## Instructions for the task
I'd ask you to write out the lines below exactly, with no images.

===== Source information =====

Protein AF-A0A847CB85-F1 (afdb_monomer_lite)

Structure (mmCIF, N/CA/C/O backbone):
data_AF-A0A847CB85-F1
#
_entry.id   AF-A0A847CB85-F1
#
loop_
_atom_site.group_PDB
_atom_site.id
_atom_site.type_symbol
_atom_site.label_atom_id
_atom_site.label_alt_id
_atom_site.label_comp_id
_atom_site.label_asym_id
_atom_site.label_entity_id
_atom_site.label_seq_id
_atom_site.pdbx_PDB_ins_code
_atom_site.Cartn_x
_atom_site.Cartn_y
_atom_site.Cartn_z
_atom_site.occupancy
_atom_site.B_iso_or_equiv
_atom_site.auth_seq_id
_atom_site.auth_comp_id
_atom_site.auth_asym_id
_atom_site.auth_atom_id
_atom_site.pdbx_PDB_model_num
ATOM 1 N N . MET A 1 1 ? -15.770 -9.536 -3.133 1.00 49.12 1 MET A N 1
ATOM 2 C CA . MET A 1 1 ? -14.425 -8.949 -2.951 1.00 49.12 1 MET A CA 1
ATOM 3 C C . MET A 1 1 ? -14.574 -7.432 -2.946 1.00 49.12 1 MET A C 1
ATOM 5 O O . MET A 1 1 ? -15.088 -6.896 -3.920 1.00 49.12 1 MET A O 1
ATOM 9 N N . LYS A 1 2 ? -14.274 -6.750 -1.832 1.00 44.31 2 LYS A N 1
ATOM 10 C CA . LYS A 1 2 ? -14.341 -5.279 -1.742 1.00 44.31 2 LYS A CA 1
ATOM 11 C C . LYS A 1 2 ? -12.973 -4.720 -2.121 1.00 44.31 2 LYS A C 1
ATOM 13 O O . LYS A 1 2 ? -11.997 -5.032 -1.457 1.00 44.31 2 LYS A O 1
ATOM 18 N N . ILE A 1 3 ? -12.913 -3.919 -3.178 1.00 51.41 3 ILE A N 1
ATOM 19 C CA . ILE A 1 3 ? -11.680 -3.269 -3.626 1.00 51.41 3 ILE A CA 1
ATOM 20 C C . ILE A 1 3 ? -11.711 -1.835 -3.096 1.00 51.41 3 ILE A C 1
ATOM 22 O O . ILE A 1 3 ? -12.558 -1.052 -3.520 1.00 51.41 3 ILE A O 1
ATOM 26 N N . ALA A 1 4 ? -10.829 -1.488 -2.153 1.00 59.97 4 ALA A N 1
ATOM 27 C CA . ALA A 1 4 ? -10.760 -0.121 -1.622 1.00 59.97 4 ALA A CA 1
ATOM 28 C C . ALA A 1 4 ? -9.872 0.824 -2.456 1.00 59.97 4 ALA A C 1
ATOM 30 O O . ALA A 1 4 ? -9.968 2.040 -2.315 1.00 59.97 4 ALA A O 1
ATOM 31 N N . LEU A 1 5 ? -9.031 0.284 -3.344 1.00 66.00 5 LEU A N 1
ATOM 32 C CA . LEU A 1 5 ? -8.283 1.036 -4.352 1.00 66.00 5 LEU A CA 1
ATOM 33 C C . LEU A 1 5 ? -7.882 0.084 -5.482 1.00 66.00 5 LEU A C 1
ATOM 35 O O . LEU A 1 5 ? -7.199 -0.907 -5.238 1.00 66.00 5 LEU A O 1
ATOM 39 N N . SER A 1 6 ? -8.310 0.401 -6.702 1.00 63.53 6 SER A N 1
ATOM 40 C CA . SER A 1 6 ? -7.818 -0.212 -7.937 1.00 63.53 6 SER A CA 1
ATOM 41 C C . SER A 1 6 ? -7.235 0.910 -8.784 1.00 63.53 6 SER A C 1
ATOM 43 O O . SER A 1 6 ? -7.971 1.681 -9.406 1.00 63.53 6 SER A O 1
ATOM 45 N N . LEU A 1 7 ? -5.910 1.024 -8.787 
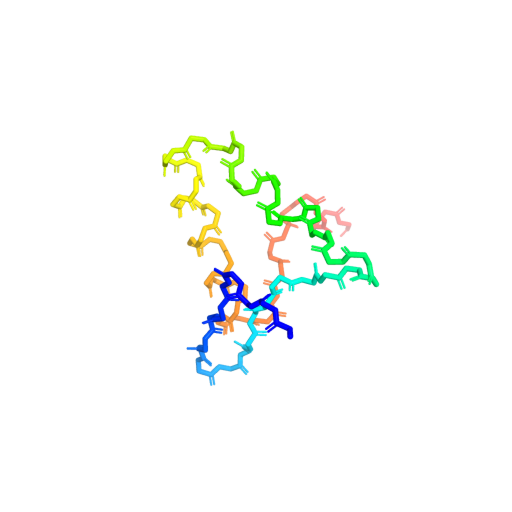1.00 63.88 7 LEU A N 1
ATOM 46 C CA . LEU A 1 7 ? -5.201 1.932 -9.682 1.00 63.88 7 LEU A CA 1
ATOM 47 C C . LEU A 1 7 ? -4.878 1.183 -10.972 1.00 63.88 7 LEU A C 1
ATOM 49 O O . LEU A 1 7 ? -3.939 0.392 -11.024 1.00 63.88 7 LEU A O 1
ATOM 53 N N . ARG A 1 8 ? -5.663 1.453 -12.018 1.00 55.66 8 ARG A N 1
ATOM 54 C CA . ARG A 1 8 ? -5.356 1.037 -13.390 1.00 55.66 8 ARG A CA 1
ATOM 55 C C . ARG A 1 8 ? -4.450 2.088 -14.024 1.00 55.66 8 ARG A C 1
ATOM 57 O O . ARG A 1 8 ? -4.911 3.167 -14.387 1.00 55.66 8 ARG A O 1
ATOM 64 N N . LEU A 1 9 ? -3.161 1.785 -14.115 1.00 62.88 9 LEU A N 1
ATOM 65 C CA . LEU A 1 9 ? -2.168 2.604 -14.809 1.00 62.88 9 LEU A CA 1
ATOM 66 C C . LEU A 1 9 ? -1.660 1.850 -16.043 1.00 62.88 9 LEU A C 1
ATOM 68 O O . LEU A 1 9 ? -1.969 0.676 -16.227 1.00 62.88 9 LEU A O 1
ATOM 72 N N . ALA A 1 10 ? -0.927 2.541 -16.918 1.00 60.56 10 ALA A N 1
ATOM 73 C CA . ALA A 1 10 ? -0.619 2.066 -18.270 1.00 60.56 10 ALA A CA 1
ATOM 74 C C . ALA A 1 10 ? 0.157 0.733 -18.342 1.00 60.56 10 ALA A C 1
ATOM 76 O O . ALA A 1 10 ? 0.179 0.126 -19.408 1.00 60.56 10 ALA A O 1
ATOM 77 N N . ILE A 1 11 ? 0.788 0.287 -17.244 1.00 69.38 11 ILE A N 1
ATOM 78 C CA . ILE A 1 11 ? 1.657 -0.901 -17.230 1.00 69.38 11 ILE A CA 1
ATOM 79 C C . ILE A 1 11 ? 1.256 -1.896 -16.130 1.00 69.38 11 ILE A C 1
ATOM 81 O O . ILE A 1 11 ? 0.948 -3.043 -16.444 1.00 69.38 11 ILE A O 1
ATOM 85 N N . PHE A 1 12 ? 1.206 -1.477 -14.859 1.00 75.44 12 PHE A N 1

=====

## Answer space
Protein AF-A0A847CB85-F1 (afdb_monomer_lite)

Structure (mmCIF, N/CA/C/O backbone):
data_AF-A0A847CB85-F1
#
_entry.id   AF-A0A847CB85-F1
#
loop_
_atom_site.group_PDB
_atom_site.id
_atom_site.type_symbol
_atom_site.label_atom_id
_atom_site.label_alt_id
_atom_site.label_comp_id
_atom_site.label_asym_id
_atom_site.label_entity_id
_atom_site.label_seq_id
_atom_site.pdbx_PDB_ins_code
_atom_site.Cartn_x
_atom_site.Cartn_y
_atom_site.Cartn_z
_atom_site.occupancy
_atom_site.B_iso_or_equiv
_atom_site.auth_seq_id
_atom_site.auth_comp_id
_atom_site.auth_asym_id
_atom_site.auth_atom_id
_atom_site.pdbx_PDB_model_num
ATOM 1 N N . MET A 1 1 ? -15.770 -9.536 -3.133 1.00 49.12 1 MET A N 1
ATOM 2 C CA . MET A 1 1 ? -14.425 -8.949 -2.951 1.00 49.12 1 MET A CA 1
ATOM 3 C C . MET A 1 1 ? -14.574 -7.432 -2.946 1.00 49.12 1 MET A C 1
ATOM 5 O O . MET A 1 1 ? -15.088 -6.896 -3.920 1.00 49.12 1 MET A O 1
ATOM 9 N N . LYS A 1 2 ? -14.274 -6.750 -1.832 1.00 44.31 2 LYS A N 1
ATOM 10 C CA . LYS A 1 2 ? -14.341 -5.279 -1.742 1.00 44.31 2 LYS A CA 1
ATOM 11 C C . LYS A 1 2 ? -12.973 -4.720 -2.121 1.00 44.31 2 LYS A C 1
ATOM 13 O O . LYS A 1 2 ? -11.997 -5.032 -1.457 1.00 44.31 2 LYS A O 1
ATOM 18 N N . ILE A 1 3 ? -12.913 -3.919 -3.178 1.00 51.41 3 ILE A N 1
ATOM 19 C CA . ILE A 1 3 ? -11.680 -3.269 -3.626 1.00 51.41 3 ILE A CA 1
ATOM 20 C C . ILE A 1 3 ? -11.711 -1.835 -3.096 1.00 51.41 3 ILE A C 1
ATOM 22 O O . ILE A 1 3 ? -12.558 -1.052 -3.520 1.00 51.41 3 ILE A O 1
ATOM 26 N N . ALA A 1 4 ? -10.829 -1.488 -2.153 1.00 59.97 4 ALA A N 1
ATOM 27 C CA . ALA A 1 4 ? -10.760 -0.121 -1.622 1.00 59.97 4 ALA A CA 1
ATOM 28 C C . ALA A 1 4 ? -9.872 0.824 -2.456 1.00 59.97 4 ALA A C 1
ATOM 30 O O . ALA A 1 4 ? -9.968 2.040 -2.315 1.00 59.97 4 ALA A O 1
ATOM 31 N N . LEU A 1 5 ? -9.031 0.284 -3.344 1.00 66.00 5 LEU A N 1
ATOM 32 C CA . LEU A 1 5 ? -8.283 1.036 -4.352 1.00 66.00 5 LEU A CA 1
ATOM 33 C C . LEU A 1 5 ? -7.882 0.084 -5.482 1.00 66.00 5 LEU A C 1
ATOM 35 O O . LEU A 1 5 ? -7.199 -0.907 -5.238 1.00 66.00 5 LEU A O 1
ATOM 39 N N . SER A 1 6 ? -8.310 0.401 -6.702 1.00 63.53 6 SER A N 1
ATOM 40 C CA . SER A 1 6 ? -7.818 -0.212 -7.937 1.00 63.53 6 SER A CA 1
ATOM 41 C C . SER A 1 6 ? -7.235 0.910 -8.784 1.00 63.53 6 SER A C 1
ATOM 43 O O . SER A 1 6 ? -7.971 1.681 -9.406 1.00 63.53 6 SER A O 1
ATOM 45 N N . LEU A 1 7 ? -5.910 1.024 -8.787 
1.00 63.88 7 LEU A N 1
ATOM 46 C CA . LEU A 1 7 ? -5.201 1.932 -9.682 1.00 63.88 7 LEU A CA 1
ATOM 47 C C . LEU A 1 7 ? -4.878 1.183 -10.972 1.00 63.88 7 LEU A C 1
ATOM 49 O O . LEU A 1 7 ? -3.939 0.392 -11.024 1.00 63.88 7 LEU A O 1
ATOM 53 N N . ARG A 1 8 ? -5.663 1.453 -12.018 1.00 55.66 8 ARG A N 1
ATOM 54 C CA . ARG A 1 8 ? -5.356 1.037 -13.390 1.00 55.66 8 ARG A CA 1
ATOM 55 C C . ARG A 1 8 ? -4.450 2.088 -14.024 1.00 55.66 8 ARG A C 1
ATOM 57 O O . ARG A 1 8 ? -4.911 3.167 -14.387 1.00 55.66 8 ARG A O 1
ATOM 64 N N . LEU A 1 9 ? -3.161 1.785 -14.115 1.00 62.88 9 LEU A N 1
ATOM 65 C CA . LEU A 1 9 ? -2.168 2.604 -14.809 1.00 62.88 9 LEU A CA 1
ATOM 66 C C . LEU A 1 9 ? -1.660 1.850 -16.043 1.00 62.88 9 LEU A C 1
ATOM 68 O O . LEU A 1 9 ? -1.969 0.676 -16.227 1.00 62.88 9 LEU A O 1
ATOM 72 N N . ALA A 1 10 ? -0.927 2.541 -16.918 1.00 60.56 10 ALA A N 1
ATOM 73 C CA . ALA A 1 10 ? -0.619 2.066 -18.270 1.00 60.56 10 ALA A CA 1
ATOM 74 C C . ALA A 1 10 ? 0.157 0.733 -18.342 1.00 60.56 10 ALA A C 1
ATOM 76 O O . ALA A 1 10 ? 0.179 0.126 -19.408 1.00 60.56 10 ALA A O 1
ATOM 77 N N . ILE A 1 11 ? 0.788 0.287 -17.244 1.00 69.38 11 ILE A N 1
ATOM 78 C CA . ILE A 1 11 ? 1.657 -0.901 -17.230 1.00 69.38 11 ILE A CA 1
ATOM 79 C C . ILE A 1 11 ? 1.256 -1.896 -16.130 1.00 69.38 11 ILE A C 1
ATOM 81 O O . ILE A 1 11 ? 0.948 -3.043 -16.444 1.00 69.38 11 ILE A O 1
ATOM 85 N N . PHE A 1 12 ? 1.206 -1.477 -14.859 1.00 75.44 12 PHE A N 1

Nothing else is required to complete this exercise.